Govt stops wheat sale in North on fears of recycling
The Financial Express
New Delhi, 18 March 2009
The Centre has stopped selling wheat through Food Corporation of India in the growing belt of Punjab , Haryana and other states on fear of recycling as it prepares to procure the grain in a fortnight. Wheat sale under the open market sale scheme (OMSS) has been extended till March-end only in the non-growing states, a government official said, adding that in the growing belt the scheme expired on February 28. “The Centre did not want a situation where the same wheat taken from FCI at a cheaper rate be sold to it at a higher rate when the procurement begins from April 1,” he said. The government in September last year had decided to sell 9.09 lakh tonne of wheat under OMSS while raising it further to 13.84 lakh tonne in phases. Under the scheme, the states were offered wheat from FCI at the minimum support price of Rs 1,000 a quintal (excluding transport and taxes), fixed for 2008-09 season. The reserve price of wheat for states in the northern region, barring Himachal Pradesh, is between Rs 1,023 and Rs 1,063 a quintal, which is below the MSP of Rs 1,080 a quintal for 2009-10 season. The scheme was initially valid for two months but the government extended it to keep a check on domestic prices.

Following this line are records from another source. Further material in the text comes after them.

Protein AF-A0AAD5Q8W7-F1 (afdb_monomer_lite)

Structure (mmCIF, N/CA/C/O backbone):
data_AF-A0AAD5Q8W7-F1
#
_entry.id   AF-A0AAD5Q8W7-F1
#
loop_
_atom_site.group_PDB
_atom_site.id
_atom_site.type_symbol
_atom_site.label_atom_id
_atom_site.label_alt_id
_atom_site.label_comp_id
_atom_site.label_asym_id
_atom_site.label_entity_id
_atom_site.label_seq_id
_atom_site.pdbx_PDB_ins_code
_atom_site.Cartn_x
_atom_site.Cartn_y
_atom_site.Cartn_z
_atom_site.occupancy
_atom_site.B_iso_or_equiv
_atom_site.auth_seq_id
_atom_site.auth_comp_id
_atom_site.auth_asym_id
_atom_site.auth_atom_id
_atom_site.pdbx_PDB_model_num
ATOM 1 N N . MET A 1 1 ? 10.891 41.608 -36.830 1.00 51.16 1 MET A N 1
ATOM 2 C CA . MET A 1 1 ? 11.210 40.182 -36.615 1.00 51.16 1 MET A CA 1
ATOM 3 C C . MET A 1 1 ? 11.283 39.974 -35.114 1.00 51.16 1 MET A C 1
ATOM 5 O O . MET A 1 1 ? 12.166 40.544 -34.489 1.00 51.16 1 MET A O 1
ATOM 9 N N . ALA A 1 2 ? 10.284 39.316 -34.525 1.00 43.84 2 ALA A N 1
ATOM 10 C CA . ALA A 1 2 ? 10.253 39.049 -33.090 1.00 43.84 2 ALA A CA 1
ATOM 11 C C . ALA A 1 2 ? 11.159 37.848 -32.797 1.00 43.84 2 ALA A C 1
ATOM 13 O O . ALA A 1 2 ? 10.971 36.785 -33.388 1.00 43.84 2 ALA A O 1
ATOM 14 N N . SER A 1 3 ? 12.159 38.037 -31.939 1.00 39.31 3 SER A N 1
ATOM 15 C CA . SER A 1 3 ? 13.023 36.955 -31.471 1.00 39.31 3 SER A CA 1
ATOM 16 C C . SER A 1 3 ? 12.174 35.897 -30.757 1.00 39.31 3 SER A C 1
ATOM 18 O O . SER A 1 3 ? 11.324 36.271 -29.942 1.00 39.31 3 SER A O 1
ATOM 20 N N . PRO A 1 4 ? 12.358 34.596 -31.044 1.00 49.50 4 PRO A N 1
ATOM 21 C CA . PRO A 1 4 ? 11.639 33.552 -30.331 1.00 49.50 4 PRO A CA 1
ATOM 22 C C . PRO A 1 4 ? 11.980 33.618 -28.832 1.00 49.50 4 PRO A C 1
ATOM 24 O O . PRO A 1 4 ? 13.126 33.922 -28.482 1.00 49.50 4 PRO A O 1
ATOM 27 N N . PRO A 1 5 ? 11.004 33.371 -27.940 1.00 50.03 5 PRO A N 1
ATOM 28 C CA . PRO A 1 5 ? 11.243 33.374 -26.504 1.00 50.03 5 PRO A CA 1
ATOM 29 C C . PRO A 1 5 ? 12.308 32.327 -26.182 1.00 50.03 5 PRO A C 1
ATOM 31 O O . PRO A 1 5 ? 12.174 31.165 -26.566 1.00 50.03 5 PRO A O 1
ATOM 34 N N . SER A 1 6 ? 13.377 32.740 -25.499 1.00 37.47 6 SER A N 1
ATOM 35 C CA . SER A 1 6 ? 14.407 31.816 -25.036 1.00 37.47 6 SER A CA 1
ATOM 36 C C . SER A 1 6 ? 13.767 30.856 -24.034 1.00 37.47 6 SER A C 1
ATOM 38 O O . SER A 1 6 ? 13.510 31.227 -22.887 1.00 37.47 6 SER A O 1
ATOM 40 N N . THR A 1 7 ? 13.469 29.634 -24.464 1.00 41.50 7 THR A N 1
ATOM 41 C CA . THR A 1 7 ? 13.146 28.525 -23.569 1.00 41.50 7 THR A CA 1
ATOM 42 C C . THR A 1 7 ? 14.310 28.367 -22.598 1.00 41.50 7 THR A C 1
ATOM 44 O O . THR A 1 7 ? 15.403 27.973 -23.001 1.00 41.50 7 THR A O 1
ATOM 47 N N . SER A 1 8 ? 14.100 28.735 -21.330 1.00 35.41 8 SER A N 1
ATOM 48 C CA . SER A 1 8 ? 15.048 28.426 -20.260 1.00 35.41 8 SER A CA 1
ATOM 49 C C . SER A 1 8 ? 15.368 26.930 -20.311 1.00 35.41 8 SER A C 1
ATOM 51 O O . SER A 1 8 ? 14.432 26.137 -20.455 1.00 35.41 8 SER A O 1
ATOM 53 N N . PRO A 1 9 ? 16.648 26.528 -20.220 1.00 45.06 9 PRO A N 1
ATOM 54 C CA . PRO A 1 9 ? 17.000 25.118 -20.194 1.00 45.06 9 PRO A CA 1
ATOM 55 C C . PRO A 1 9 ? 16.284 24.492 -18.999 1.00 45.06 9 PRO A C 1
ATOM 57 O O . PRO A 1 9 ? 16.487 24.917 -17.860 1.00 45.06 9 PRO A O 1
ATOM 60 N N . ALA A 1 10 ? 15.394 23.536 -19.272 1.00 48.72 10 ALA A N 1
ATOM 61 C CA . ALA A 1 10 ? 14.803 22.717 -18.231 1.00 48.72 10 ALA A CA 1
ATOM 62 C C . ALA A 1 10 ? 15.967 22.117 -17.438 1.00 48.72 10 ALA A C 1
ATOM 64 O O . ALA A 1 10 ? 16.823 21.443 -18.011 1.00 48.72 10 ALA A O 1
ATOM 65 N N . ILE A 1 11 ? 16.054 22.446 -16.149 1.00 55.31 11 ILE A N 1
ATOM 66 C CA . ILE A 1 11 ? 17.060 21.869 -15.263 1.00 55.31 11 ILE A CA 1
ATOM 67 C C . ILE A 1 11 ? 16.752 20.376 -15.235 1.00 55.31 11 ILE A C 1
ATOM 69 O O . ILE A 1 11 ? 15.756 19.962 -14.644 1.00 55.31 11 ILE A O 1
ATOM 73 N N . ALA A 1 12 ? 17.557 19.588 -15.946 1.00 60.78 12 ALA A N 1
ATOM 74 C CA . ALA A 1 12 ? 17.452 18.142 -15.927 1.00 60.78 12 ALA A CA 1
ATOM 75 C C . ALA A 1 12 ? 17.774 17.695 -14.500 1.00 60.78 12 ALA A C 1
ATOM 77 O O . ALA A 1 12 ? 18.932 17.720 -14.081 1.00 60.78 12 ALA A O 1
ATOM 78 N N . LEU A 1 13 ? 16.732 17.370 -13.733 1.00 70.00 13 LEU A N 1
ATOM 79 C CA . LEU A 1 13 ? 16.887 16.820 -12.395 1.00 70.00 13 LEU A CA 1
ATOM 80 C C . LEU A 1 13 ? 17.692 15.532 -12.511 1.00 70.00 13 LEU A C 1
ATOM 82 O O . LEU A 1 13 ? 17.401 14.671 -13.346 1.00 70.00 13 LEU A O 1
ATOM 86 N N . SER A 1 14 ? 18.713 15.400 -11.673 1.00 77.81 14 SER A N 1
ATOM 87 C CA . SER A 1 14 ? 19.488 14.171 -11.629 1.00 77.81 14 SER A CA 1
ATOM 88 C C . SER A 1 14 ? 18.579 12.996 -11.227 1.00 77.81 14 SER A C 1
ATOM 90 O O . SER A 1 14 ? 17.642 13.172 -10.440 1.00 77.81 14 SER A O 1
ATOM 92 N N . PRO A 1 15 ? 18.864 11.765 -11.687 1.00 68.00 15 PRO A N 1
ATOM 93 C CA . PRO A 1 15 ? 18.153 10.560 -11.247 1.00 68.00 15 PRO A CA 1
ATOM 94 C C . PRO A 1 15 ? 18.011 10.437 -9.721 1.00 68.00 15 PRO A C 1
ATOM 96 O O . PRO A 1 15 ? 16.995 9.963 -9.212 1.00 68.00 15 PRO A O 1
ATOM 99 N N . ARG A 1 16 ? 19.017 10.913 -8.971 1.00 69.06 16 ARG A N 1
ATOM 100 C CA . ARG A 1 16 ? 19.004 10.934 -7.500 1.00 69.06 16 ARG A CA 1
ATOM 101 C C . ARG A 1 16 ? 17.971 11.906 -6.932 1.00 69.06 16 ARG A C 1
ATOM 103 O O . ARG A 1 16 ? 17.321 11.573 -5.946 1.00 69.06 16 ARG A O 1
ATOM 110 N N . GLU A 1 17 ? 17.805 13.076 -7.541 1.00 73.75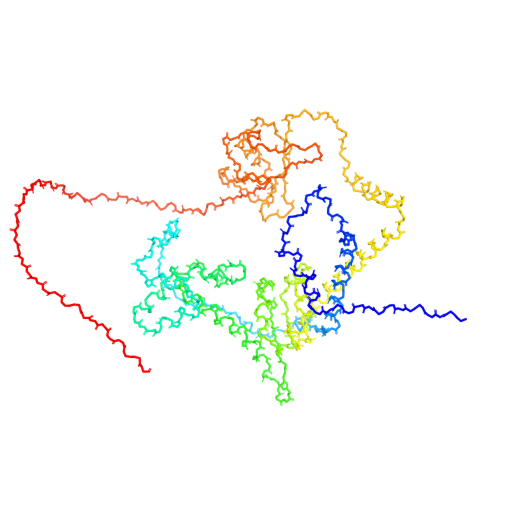 17 GLU A N 1
ATOM 111 C CA . GLU A 1 17 ? 16.800 14.056 -7.122 1.00 73.75 17 GLU A CA 1
ATOM 112 C C . GLU A 1 17 ? 15.388 13.559 -7.431 1.00 73.75 17 GLU A C 1
ATOM 114 O O . GLU A 1 17 ? 14.530 13.616 -6.555 1.00 73.75 17 GLU A O 1
ATOM 119 N N . LEU A 1 18 ? 15.162 12.979 -8.616 1.00 69.88 18 LEU A N 1
ATOM 120 C CA . LEU A 1 18 ? 13.873 12.369 -8.971 1.00 69.88 18 LEU A CA 1
ATOM 121 C C . LEU A 1 18 ? 13.466 11.283 -7.970 1.00 69.88 18 LEU A C 1
ATOM 123 O O . LEU A 1 18 ? 12.330 11.266 -7.498 1.00 69.88 18 LEU A O 1
ATOM 127 N N . ARG A 1 19 ? 14.412 10.419 -7.581 1.00 68.81 19 ARG A N 1
ATOM 128 C CA . ARG A 1 19 ? 14.178 9.390 -6.561 1.00 68.81 19 ARG A CA 1
ATOM 129 C C . ARG A 1 19 ? 13.758 9.994 -5.221 1.00 68.81 19 ARG A C 1
ATOM 131 O O . ARG A 1 19 ? 12.834 9.480 -4.596 1.00 68.81 19 ARG A O 1
ATOM 138 N N . ARG A 1 20 ? 14.421 11.073 -4.798 1.00 74.56 20 ARG A N 1
ATOM 139 C CA . ARG A 1 20 ? 14.107 11.784 -3.554 1.00 74.56 20 ARG A CA 1
ATOM 140 C C . ARG A 1 20 ? 12.658 12.279 -3.562 1.00 74.56 20 ARG A C 1
ATOM 142 O O . ARG A 1 20 ? 11.903 11.979 -2.647 1.00 74.56 20 ARG A O 1
ATOM 149 N N . TYR A 1 21 ? 12.246 12.947 -4.639 1.00 66.25 21 TYR A N 1
ATOM 150 C CA . TYR A 1 21 ? 10.890 13.492 -4.776 1.00 66.25 21 TYR A CA 1
ATOM 151 C C . TYR A 1 21 ? 9.790 12.428 -4.864 1.00 66.25 21 TYR A C 1
ATOM 153 O O . TYR A 1 21 ? 8.649 12.701 -4.501 1.00 66.25 21 TYR A O 1
ATOM 161 N N . LEU A 1 22 ? 10.108 11.228 -5.351 1.00 66.69 22 LEU A N 1
ATOM 162 C CA . LEU A 1 22 ? 9.119 10.169 -5.550 1.00 66.69 22 LEU A CA 1
ATOM 163 C C . LEU A 1 22 ? 9.007 9.196 -4.367 1.00 66.69 22 LEU A C 1
ATOM 165 O O . LEU A 1 22 ? 7.929 8.657 -4.129 1.00 66.69 22 LEU A O 1
ATOM 169 N N . LEU A 1 23 ? 10.097 8.949 -3.632 1.00 66.94 23 LEU A N 1
ATOM 170 C CA . LEU A 1 23 ? 10.132 7.931 -2.572 1.00 66.94 23 LEU A CA 1
ATOM 171 C C . LEU A 1 23 ? 10.114 8.498 -1.148 1.00 66.94 23 LEU A C 1
ATOM 173 O O . LEU A 1 23 ? 9.592 7.826 -0.253 1.00 66.94 23 LEU A O 1
ATOM 177 N N . ASP A 1 24 ? 10.658 9.696 -0.914 1.00 61.53 24 ASP A N 1
ATOM 178 C CA . ASP A 1 24 ? 10.801 10.214 0.456 1.00 61.53 24 ASP A CA 1
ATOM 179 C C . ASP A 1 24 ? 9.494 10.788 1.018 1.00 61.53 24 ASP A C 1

It expired on February 28 in the wheat growing belt. Another reason for extending the scheme was the demand for wheat in southern states -- Tamil Nadu, Andhra Pradesh, Kerala, Karnataka -- which have been allotted nearly four lakh tonne out of 11.55 lakh tonne across the country, the official said. “The lifting of wheat, however, stands at 5.95 lakh tonne in the country,” he added. The official also said that the Centre had not extended the scheme of selling wheat to the states, which expired on February 28, as the states lifted only about 80,000 tonne of wheat while the central government wanted to offload nearly one million tonne. Meanwhile, the Centre is all set to start wheat procurement from April 1 for the 2009-10 season and is expecting another bumper purchase. Last year, it had procured 226 lakh tonne of wheat. The government expects a wheat production of 77.78 million tonne this year.